Only some lines are wanted. Transcribe, exactly, the lines below from the line with "ATOM 202 N N" up to and including the line with "ATOM 222 C CA".

** Task material follows **

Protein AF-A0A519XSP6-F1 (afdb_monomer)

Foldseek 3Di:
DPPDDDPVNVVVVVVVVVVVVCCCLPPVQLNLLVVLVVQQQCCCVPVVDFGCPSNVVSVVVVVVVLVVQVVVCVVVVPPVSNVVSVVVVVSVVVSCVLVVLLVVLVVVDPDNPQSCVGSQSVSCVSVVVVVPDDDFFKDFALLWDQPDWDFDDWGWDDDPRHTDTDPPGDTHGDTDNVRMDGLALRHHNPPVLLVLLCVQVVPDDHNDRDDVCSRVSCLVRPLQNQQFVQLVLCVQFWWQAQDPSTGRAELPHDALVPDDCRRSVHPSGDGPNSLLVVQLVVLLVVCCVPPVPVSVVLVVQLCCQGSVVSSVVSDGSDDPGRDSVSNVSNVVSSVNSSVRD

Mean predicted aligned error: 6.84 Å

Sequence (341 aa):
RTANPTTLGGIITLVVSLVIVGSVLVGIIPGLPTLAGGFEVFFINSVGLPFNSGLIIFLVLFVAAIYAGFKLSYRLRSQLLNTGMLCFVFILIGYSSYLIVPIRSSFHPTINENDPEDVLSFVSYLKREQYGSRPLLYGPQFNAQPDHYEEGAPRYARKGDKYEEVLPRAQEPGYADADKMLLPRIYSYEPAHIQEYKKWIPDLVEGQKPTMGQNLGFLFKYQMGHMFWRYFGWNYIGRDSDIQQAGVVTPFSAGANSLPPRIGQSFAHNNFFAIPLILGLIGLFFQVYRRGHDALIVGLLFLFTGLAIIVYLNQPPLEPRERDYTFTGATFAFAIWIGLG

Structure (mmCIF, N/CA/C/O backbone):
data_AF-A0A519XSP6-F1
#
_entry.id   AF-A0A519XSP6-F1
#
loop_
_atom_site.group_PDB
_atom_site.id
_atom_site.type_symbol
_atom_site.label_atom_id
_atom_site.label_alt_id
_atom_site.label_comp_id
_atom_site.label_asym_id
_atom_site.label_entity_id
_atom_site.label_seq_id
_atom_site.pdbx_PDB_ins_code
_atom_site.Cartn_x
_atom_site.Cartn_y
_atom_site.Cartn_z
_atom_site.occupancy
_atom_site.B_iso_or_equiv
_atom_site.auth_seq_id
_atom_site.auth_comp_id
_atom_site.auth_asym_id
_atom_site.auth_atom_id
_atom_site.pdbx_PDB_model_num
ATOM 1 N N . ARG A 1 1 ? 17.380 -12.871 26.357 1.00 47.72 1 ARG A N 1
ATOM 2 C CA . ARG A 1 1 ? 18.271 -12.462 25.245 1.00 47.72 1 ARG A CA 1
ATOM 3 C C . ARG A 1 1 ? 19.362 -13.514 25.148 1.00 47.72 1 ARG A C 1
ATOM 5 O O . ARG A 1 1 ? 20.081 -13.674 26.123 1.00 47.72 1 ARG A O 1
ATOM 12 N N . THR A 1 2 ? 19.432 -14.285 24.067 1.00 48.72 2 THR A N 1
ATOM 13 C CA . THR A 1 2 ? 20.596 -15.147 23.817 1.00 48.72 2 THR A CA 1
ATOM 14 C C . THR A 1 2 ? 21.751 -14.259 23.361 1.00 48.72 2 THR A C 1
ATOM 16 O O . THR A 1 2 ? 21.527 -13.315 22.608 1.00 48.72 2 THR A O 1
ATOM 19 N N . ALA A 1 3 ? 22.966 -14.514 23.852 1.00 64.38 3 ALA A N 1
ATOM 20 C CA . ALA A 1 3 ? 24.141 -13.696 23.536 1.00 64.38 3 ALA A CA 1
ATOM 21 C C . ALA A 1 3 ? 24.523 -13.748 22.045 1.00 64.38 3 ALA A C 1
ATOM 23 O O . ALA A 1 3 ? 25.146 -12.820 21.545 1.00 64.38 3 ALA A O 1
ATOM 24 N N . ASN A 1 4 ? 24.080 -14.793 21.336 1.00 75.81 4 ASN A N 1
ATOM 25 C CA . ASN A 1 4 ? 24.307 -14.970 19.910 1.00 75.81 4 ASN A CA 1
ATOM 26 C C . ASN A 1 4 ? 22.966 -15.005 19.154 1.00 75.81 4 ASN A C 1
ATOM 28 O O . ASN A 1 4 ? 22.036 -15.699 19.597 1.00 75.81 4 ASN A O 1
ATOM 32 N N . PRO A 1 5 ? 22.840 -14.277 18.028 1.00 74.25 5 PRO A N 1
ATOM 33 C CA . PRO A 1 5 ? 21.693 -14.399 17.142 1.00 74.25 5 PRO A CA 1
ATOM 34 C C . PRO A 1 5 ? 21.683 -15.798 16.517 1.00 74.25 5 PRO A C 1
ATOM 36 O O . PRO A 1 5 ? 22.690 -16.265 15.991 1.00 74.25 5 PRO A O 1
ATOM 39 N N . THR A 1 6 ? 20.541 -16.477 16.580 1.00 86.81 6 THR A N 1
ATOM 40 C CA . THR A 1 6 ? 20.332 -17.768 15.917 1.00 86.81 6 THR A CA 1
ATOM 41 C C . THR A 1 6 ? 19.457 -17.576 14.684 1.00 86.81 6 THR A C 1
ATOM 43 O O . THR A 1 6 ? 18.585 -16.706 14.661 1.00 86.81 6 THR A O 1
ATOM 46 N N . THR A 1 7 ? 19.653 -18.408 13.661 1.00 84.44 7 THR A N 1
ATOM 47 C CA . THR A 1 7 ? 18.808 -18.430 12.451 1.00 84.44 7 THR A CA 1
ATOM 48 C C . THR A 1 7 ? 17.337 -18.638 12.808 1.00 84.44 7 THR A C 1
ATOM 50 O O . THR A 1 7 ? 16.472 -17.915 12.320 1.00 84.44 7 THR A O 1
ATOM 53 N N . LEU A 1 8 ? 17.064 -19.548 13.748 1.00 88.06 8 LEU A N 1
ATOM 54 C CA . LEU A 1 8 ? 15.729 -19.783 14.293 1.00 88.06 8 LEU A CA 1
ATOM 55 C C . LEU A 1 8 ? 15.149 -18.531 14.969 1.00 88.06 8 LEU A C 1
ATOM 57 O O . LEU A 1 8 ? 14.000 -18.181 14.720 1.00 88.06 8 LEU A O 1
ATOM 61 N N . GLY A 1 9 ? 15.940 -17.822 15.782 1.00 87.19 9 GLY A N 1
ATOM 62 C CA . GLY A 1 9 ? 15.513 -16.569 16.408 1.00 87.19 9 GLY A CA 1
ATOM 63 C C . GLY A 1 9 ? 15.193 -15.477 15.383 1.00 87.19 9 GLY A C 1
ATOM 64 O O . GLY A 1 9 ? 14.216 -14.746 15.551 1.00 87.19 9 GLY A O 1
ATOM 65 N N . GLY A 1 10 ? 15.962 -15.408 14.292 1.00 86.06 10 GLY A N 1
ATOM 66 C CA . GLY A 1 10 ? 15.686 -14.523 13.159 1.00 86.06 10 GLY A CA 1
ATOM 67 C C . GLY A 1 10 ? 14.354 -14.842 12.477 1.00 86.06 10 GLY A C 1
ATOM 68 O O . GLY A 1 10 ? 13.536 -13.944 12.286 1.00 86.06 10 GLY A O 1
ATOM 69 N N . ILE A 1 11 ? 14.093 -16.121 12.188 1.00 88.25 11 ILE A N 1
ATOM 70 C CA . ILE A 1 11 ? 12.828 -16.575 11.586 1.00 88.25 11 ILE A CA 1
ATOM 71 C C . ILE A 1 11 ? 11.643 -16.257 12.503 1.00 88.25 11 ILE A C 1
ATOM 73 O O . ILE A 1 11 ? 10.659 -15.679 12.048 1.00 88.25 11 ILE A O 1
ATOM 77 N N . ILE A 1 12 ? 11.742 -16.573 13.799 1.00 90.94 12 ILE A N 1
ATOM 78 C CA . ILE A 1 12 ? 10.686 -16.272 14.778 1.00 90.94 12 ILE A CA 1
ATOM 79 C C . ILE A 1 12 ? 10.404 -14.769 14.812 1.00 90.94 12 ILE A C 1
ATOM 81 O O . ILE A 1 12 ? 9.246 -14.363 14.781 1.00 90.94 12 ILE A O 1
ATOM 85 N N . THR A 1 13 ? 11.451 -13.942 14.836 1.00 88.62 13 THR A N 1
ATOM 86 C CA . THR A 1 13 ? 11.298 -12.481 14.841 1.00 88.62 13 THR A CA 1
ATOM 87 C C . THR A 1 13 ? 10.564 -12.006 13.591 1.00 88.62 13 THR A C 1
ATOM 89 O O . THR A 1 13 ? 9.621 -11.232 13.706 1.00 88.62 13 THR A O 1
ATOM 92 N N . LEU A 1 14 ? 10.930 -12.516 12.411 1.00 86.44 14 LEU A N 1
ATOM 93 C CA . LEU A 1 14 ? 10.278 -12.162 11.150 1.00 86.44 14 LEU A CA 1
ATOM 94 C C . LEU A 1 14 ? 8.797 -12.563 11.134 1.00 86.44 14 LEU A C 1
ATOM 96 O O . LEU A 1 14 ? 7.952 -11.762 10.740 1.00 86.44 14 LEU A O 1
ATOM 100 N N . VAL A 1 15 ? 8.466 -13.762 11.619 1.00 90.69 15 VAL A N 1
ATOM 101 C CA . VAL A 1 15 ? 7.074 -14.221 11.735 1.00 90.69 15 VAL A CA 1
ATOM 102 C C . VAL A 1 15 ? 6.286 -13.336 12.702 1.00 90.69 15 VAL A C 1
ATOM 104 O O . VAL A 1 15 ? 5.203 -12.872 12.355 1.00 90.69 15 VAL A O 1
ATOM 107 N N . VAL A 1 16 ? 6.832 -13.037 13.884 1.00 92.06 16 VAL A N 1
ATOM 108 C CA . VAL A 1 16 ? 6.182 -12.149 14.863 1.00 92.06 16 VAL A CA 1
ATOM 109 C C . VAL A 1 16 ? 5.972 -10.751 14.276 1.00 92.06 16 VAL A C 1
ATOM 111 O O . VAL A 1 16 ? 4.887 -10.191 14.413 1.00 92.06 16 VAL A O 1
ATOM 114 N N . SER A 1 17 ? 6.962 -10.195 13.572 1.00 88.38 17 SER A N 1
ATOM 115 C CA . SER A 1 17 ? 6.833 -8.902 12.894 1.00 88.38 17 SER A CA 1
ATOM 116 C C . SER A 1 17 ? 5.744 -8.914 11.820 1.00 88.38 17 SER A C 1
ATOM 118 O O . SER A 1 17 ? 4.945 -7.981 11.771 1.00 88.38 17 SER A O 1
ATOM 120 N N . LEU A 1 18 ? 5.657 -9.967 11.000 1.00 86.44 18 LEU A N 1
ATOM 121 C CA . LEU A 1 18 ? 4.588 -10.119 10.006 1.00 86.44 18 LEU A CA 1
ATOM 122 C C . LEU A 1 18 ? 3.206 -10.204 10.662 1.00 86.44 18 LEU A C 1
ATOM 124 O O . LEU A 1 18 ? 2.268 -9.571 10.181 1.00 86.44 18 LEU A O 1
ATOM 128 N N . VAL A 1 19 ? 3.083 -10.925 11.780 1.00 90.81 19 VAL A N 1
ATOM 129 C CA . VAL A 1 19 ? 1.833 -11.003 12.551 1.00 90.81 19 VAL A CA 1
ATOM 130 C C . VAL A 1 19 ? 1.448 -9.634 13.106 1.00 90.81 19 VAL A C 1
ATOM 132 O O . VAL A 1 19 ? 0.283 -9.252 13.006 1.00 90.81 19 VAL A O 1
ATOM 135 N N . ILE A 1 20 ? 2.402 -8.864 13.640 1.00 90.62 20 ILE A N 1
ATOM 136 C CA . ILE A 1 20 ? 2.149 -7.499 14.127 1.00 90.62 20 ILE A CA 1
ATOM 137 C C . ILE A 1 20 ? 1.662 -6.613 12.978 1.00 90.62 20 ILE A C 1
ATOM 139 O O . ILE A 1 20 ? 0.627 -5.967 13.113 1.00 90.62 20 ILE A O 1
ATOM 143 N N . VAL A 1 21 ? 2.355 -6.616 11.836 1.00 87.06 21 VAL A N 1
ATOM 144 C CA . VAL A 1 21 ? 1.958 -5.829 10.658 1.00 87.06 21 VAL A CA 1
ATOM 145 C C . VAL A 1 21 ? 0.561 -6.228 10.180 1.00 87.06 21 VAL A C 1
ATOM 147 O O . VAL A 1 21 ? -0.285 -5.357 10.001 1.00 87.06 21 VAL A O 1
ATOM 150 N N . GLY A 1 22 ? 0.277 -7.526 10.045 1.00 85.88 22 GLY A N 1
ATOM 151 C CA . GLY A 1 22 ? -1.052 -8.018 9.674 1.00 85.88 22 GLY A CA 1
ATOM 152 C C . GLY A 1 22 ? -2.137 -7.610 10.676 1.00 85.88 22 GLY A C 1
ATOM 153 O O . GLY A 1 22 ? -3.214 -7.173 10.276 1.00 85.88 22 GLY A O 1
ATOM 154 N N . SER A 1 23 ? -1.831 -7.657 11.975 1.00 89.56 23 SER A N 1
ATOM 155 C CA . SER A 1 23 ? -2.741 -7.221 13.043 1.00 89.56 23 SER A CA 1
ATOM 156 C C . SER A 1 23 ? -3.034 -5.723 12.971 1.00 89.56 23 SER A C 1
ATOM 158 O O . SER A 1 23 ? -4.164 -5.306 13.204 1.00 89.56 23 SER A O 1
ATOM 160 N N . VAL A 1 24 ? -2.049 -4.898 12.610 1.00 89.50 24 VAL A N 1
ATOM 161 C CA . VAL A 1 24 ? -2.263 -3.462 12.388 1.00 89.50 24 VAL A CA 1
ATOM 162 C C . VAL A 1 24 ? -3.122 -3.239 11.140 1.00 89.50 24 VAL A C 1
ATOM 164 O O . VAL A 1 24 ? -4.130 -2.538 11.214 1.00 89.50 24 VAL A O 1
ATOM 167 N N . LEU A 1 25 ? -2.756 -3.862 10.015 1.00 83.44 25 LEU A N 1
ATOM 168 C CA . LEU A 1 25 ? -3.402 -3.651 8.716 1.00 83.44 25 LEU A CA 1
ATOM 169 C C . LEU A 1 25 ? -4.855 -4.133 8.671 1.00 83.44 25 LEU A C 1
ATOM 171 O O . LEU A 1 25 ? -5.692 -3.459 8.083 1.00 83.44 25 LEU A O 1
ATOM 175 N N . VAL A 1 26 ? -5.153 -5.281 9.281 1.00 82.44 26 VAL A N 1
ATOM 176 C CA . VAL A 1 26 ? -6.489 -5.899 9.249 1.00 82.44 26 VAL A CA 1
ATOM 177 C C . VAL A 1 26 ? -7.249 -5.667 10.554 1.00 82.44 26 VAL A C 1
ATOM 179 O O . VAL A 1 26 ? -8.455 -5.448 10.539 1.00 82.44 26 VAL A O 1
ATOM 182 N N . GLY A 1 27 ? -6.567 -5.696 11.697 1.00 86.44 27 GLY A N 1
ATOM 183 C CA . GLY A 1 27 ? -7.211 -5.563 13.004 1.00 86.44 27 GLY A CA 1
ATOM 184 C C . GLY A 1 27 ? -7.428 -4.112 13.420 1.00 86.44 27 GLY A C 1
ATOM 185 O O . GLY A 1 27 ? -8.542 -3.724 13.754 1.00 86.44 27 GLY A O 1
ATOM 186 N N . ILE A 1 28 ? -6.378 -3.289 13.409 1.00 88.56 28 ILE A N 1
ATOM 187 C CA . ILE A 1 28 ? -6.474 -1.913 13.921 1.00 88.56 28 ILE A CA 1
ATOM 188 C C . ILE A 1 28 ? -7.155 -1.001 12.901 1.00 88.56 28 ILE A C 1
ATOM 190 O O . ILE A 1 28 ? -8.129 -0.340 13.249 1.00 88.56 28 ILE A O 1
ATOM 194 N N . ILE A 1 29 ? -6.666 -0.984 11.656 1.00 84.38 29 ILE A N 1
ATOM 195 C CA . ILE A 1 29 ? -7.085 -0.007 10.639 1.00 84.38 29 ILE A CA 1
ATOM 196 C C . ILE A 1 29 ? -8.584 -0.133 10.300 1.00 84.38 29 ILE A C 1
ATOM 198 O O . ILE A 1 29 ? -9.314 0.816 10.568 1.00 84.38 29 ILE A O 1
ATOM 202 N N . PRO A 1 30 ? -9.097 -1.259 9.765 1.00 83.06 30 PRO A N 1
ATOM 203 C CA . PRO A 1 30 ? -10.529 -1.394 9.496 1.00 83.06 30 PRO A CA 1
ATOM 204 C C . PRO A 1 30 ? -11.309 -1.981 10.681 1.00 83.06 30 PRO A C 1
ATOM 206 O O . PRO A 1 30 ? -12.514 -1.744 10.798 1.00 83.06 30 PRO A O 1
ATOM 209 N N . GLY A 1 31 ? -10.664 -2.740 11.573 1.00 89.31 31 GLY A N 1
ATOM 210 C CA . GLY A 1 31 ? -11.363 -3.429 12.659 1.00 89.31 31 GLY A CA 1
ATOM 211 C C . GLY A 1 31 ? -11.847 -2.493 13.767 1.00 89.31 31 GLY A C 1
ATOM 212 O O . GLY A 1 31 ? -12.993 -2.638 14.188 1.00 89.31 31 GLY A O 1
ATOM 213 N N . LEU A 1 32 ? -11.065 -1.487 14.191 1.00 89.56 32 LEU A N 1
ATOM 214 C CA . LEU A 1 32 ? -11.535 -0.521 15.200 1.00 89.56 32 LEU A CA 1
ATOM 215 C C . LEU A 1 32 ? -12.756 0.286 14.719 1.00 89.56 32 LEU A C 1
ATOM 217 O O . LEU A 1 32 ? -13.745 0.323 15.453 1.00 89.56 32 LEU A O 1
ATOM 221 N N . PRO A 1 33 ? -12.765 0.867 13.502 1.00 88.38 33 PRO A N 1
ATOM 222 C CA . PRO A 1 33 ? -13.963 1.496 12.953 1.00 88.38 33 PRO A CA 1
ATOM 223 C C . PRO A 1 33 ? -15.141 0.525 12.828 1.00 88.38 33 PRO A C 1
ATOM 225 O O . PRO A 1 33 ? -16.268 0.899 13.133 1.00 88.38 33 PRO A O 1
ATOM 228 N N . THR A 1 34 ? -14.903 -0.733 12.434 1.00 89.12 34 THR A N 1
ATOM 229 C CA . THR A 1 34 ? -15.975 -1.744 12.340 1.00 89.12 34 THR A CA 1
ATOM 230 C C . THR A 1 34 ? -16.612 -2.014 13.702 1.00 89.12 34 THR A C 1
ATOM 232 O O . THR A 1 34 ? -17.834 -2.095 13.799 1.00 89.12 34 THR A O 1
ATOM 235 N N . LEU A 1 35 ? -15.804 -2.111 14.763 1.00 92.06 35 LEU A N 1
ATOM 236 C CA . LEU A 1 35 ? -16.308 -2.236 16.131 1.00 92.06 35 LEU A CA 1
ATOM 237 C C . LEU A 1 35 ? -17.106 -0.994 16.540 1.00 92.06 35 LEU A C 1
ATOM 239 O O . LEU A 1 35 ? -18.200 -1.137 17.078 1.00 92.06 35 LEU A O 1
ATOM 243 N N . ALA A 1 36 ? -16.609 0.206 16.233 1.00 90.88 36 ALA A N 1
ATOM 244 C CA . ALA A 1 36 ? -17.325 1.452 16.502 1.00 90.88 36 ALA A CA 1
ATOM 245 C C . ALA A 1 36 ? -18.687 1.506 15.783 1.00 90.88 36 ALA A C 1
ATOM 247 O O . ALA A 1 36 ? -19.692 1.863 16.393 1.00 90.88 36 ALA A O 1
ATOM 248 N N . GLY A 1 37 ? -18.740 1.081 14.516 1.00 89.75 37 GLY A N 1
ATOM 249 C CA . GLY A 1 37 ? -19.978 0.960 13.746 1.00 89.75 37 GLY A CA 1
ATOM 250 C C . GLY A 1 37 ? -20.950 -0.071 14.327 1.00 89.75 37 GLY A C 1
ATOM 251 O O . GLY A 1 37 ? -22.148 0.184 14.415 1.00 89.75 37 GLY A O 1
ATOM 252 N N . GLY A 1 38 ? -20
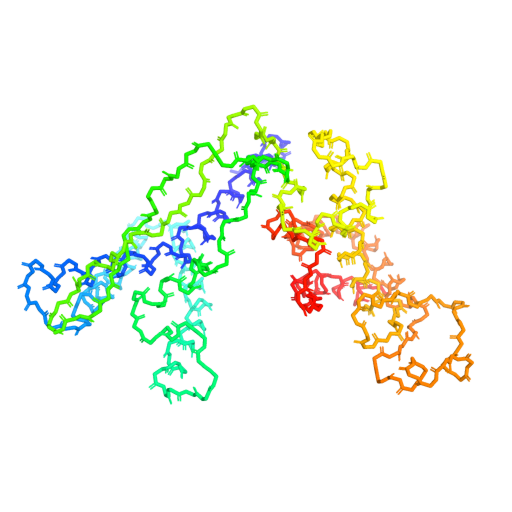.444 -1.213 14.801 1.00 90.56 38 GLY A N 1
ATOM 253 C CA . GLY A 1 38 ? -21.259 -2.212 15.498 1.00 90.56 38 GLY A CA 1
ATOM 254 C C . GLY A 1 38 ? -21.864 -1.683 16.804 1.00 90.56 38 GLY A C 1
ATOM 255 O O . GLY A 1 38 ? -23.036 -1.935 17.082 1.00 90.56 38 GLY A O 1
ATOM 256 N N . PHE A 1 39 ? -21.098 -0.906 17.579 1.00 92.75 39 PHE A N 1
ATOM 257 C CA . PHE A 1 39 ? -21.593 -0.212 18.774 1.00 92.75 39 PHE A CA 1
ATOM 258 C C . PHE A 1 39 ? -22.696 0.790 18.423 1.00 92.75 39 PHE A C 1
ATOM 260 O O . PHE A 1 39 ? -23.741 0.802 19.071 1.00 92.75 39 PHE A O 1
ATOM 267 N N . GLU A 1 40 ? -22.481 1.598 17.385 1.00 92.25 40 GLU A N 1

** End of Task material **

_Exercise solution_
ATOM 202 N N . PRO A 1 30 ? -9.097 -1.259 9.765 1.00 83.06 30 PRO A N 1
ATOM 203 C CA . PRO A 1 30 ? -10.529 -1.394 9.496 1.00 83.06 30 PRO A CA 1
ATOM 204 C C . PRO A 1 30 ? -11.309 -1.981 10.681 1.00 83.06 30 PRO A C 1
ATOM 206 O O . PRO A 1 30 ? -12.514 -1.744 10.798 1.00 83.06 30 PRO A O 1
ATOM 209 N N . GLY A 1 31 ? -10.664 -2.740 11.573 1.00 89.31 31 GLY A N 1
ATOM 210 C CA . GLY A 1 31 ? -11.363 -3.429 12.659 1.00 89.31 31 GLY A CA 1
ATOM 211 C C . GLY A 1 31 ? -11.847 -2.493 13.767 1.00 89.31 31 GLY A C 1
ATOM 212 O O . GLY A 1 31 ? -12.993 -2.638 14.188 1.00 89.31 31 GLY A O 1
ATOM 213 N N . LEU A 1 32 ? -11.065 -1.487 14.191 1.00 89.56 32 LEU A N 1
ATOM 214 C CA . LEU A 1 32 ? -11.535 -0.521 15.200 1.00 89.56 32 LEU A CA 1
ATOM 215 C C . LEU A 1 32 ? -12.756 0.286 14.719 1.00 89.56 32 LEU A C 1
ATOM 217 O O . LEU A 1 32 ? -13.745 0.323 15.453 1.00 89.56 32 LEU A O 1
ATOM 221 N N . PRO A 1 33 ? -12.765 0.867 13.502 1.00 88.38 33 PRO A N 1
ATOM 222 C CA . PRO A 1 33 ? -13.963 1.496 12.953 1.00 88.38 33 PRO A CA 1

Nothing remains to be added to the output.